PRESS RELEASE — Quantonation Ventures announces the first closing of its second early-stage fund dedicated to Quantum Technologies, Quantonation II, at €70 million of the €200 million target. Quantonation is at the center of the emerging Quantum Tech industry, and is already investing globally in new companies from this second fund.

Physics has been, is and will be the fundamental operating system for world changing technology. While intimidating for some, we believe that innovations in physics, in computing and in quantum science are opportunities to build impactful companies.

In 2018, we began supporting founders in this deep-tech sector, who were working on transforming quantum science and deep physics into tangible devices and applications for sensing, communication, and computing. Our goal was to achieve performance levels that were not yet possible with existing technologies. Quantonation was founded on the belief that investing in this domain required a combination of scientific expertise, business acumen, and financial experience to accurately gauge the time and resources required to bring quantum innovation to the market.
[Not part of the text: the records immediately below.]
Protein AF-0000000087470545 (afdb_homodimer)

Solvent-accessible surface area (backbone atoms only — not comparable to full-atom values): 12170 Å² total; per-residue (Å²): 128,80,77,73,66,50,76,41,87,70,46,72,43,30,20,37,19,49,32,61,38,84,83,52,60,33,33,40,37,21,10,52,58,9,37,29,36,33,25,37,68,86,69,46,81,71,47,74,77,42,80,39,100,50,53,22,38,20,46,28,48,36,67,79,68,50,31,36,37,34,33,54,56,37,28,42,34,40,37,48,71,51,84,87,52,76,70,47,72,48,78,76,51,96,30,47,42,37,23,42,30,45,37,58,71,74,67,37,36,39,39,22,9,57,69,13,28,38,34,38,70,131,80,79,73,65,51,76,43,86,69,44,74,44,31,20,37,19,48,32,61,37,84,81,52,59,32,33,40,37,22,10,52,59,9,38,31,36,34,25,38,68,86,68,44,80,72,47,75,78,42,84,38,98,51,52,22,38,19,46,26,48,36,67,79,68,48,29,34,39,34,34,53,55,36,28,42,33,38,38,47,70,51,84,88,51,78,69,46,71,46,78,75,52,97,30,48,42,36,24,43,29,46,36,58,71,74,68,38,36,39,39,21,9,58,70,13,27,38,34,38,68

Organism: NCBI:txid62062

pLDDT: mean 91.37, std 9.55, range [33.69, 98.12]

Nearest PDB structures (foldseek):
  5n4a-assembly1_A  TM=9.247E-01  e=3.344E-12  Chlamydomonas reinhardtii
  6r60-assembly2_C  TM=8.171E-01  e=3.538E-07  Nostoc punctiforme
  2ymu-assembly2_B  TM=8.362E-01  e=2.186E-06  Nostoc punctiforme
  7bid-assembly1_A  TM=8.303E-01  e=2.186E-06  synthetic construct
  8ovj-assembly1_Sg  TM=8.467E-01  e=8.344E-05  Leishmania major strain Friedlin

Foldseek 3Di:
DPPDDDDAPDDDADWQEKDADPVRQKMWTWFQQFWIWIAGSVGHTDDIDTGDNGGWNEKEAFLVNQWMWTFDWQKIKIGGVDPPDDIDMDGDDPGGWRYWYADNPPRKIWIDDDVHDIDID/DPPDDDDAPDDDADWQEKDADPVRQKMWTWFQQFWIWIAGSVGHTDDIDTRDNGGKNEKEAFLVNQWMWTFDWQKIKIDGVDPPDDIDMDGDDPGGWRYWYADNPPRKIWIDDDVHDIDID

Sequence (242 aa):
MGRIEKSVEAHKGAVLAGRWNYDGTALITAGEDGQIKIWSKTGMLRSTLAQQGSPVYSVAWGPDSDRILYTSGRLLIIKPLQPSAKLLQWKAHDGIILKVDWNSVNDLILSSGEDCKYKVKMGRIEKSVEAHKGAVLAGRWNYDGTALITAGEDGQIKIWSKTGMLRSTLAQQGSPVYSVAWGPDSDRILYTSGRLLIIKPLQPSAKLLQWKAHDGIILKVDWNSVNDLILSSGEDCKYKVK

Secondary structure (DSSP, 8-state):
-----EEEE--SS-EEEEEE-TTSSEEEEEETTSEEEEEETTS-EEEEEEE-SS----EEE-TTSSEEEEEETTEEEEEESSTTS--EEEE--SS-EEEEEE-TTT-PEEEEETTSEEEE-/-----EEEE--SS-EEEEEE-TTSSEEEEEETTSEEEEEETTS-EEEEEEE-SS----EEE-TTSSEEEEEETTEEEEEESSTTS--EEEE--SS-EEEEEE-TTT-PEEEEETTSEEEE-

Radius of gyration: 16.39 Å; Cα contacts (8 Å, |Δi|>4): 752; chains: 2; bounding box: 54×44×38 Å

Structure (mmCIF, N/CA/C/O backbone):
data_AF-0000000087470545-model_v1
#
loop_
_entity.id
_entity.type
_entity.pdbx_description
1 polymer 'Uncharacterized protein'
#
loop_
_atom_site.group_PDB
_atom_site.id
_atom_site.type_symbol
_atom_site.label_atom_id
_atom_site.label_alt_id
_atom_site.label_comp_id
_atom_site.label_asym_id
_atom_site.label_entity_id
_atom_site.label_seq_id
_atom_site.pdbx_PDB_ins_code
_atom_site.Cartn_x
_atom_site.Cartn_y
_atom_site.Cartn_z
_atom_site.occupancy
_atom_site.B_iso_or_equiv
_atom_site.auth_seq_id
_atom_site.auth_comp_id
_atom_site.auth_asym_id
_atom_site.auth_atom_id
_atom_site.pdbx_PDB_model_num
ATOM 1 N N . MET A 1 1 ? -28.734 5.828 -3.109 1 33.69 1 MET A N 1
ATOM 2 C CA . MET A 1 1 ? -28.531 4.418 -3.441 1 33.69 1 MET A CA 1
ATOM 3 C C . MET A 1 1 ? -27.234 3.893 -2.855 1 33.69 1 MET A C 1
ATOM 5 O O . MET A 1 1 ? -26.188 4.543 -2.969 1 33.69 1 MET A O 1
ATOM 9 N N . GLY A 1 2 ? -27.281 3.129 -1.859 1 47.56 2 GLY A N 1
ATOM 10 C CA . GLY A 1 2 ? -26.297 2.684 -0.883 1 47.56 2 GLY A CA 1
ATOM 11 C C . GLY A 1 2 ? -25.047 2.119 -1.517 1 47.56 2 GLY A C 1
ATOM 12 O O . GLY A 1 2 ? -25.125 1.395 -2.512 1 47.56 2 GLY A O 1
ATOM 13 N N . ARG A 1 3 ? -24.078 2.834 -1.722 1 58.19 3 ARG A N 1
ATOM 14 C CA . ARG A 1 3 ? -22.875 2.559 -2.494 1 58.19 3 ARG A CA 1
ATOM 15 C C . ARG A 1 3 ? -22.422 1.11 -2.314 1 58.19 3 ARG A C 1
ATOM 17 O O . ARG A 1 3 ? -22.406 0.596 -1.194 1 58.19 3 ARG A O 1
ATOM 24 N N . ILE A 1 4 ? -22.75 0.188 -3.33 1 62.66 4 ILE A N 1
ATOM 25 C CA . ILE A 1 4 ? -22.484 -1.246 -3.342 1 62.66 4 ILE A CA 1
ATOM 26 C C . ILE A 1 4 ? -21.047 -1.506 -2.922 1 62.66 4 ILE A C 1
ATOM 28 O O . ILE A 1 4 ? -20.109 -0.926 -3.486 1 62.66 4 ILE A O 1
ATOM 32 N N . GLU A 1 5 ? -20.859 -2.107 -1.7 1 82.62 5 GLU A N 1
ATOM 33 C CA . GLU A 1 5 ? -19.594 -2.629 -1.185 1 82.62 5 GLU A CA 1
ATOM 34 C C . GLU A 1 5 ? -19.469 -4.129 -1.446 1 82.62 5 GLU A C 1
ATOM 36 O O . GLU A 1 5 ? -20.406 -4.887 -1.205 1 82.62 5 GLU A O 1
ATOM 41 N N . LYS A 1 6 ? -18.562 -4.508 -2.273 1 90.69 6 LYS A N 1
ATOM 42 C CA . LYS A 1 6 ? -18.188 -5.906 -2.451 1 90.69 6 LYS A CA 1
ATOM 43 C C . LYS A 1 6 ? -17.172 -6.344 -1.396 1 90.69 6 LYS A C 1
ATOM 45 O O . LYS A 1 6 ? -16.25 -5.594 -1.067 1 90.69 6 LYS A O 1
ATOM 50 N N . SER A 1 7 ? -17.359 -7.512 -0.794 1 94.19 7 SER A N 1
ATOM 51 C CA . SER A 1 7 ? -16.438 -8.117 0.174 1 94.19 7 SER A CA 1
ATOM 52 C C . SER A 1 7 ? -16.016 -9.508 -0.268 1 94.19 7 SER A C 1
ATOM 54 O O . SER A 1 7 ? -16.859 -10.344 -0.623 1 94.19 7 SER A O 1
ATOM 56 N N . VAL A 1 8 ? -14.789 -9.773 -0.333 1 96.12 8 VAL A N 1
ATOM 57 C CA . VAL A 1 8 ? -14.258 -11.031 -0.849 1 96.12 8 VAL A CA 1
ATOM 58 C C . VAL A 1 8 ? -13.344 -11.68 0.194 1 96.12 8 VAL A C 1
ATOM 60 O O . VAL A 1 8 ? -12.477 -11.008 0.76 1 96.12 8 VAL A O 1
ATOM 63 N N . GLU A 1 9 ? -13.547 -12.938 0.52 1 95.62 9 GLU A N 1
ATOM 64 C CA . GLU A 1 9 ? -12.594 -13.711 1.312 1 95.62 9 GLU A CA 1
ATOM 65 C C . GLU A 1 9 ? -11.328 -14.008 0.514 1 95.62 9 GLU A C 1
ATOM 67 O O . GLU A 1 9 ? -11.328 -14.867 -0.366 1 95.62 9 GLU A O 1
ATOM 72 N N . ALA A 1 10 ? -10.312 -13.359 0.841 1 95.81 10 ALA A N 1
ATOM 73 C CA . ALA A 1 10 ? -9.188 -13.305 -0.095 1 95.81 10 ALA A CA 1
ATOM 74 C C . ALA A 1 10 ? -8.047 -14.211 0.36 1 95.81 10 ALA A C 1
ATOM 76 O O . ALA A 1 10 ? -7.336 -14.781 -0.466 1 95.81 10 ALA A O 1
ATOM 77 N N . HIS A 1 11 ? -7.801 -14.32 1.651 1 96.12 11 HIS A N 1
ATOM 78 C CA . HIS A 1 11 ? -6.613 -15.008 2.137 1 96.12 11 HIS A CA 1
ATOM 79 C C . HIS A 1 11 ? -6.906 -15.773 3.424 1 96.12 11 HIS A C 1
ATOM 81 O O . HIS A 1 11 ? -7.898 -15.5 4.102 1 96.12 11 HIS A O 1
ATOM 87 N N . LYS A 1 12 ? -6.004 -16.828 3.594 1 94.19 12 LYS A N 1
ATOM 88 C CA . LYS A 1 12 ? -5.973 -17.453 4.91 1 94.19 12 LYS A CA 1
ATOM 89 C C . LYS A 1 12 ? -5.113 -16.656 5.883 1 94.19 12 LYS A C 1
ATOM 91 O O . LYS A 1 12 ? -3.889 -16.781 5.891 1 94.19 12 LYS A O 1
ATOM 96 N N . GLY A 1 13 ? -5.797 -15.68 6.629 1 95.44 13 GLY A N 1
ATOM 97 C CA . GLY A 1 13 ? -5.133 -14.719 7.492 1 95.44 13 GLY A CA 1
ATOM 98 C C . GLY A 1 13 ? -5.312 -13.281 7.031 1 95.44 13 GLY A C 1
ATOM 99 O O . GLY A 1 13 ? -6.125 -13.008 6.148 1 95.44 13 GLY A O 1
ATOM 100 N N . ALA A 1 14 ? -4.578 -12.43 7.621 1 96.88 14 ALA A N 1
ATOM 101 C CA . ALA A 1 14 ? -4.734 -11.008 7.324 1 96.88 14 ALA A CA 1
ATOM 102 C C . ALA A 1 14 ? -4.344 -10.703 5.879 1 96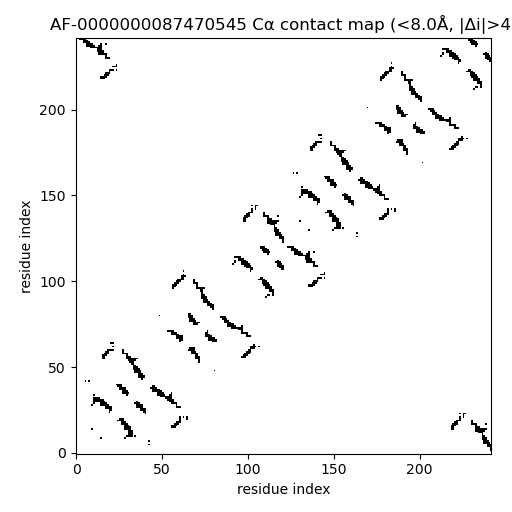.88 14 ALA A C 1
ATOM 104 O O . ALA A 1 14 ? -3.375 -11.266 5.363 1 96.88 14 ALA A O 1
ATOM 105 N N . VAL A 1 15 ? -5.082 -9.844 5.238 1 97.75 15 VAL A N 1
ATOM 106 C CA . VAL A 1 15 ? -4.703 -9.273 3.949 1 97.75 15 VAL A CA 1
ATOM 107 C C . VAL A 1 15 ? -3.82 -8.047 4.168 1 97.75 15 VAL A C 1
ATOM 109 O O . VAL A 1 15 ? -4.297 -7.004 4.621 1 97.75 15 VAL A O 1
ATOM 112 N N . LEU A 1 16 ? -2.561 -8.148 3.807 1 97.75 16 LEU A N 1
ATOM 113 C CA . LEU A 1 16 ? -1.554 -7.168 4.203 1 97.75 16 LEU A CA 1
ATOM 114 C C . LEU A 1 16 ? -1.358 -6.117 3.111 1 97.75 16 LEU A C 1
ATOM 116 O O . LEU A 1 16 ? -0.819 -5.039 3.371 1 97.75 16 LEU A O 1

Our first fund, Quantonation I (a 2021 vintage) – the first ever quantum-focused fund – raised €91 million beyond our original target, making investments in 27 companies worldwide, with two exits. We have invested in spin-outs from the most recognized academic ecosystems worldwide, like MIT, Ecole Polytechnique, Institut d’Optique, Oxford University, Waterloo University, University of Sherbrooke and more. We monitored over 600 startups developing Quantum Technologies over the last five years, constituting the field’s most significant deal flow. The fund has had strong performance, putting it in the top quartile of Venture Capital investors, even in a period where other venture investments are feeling a pullback.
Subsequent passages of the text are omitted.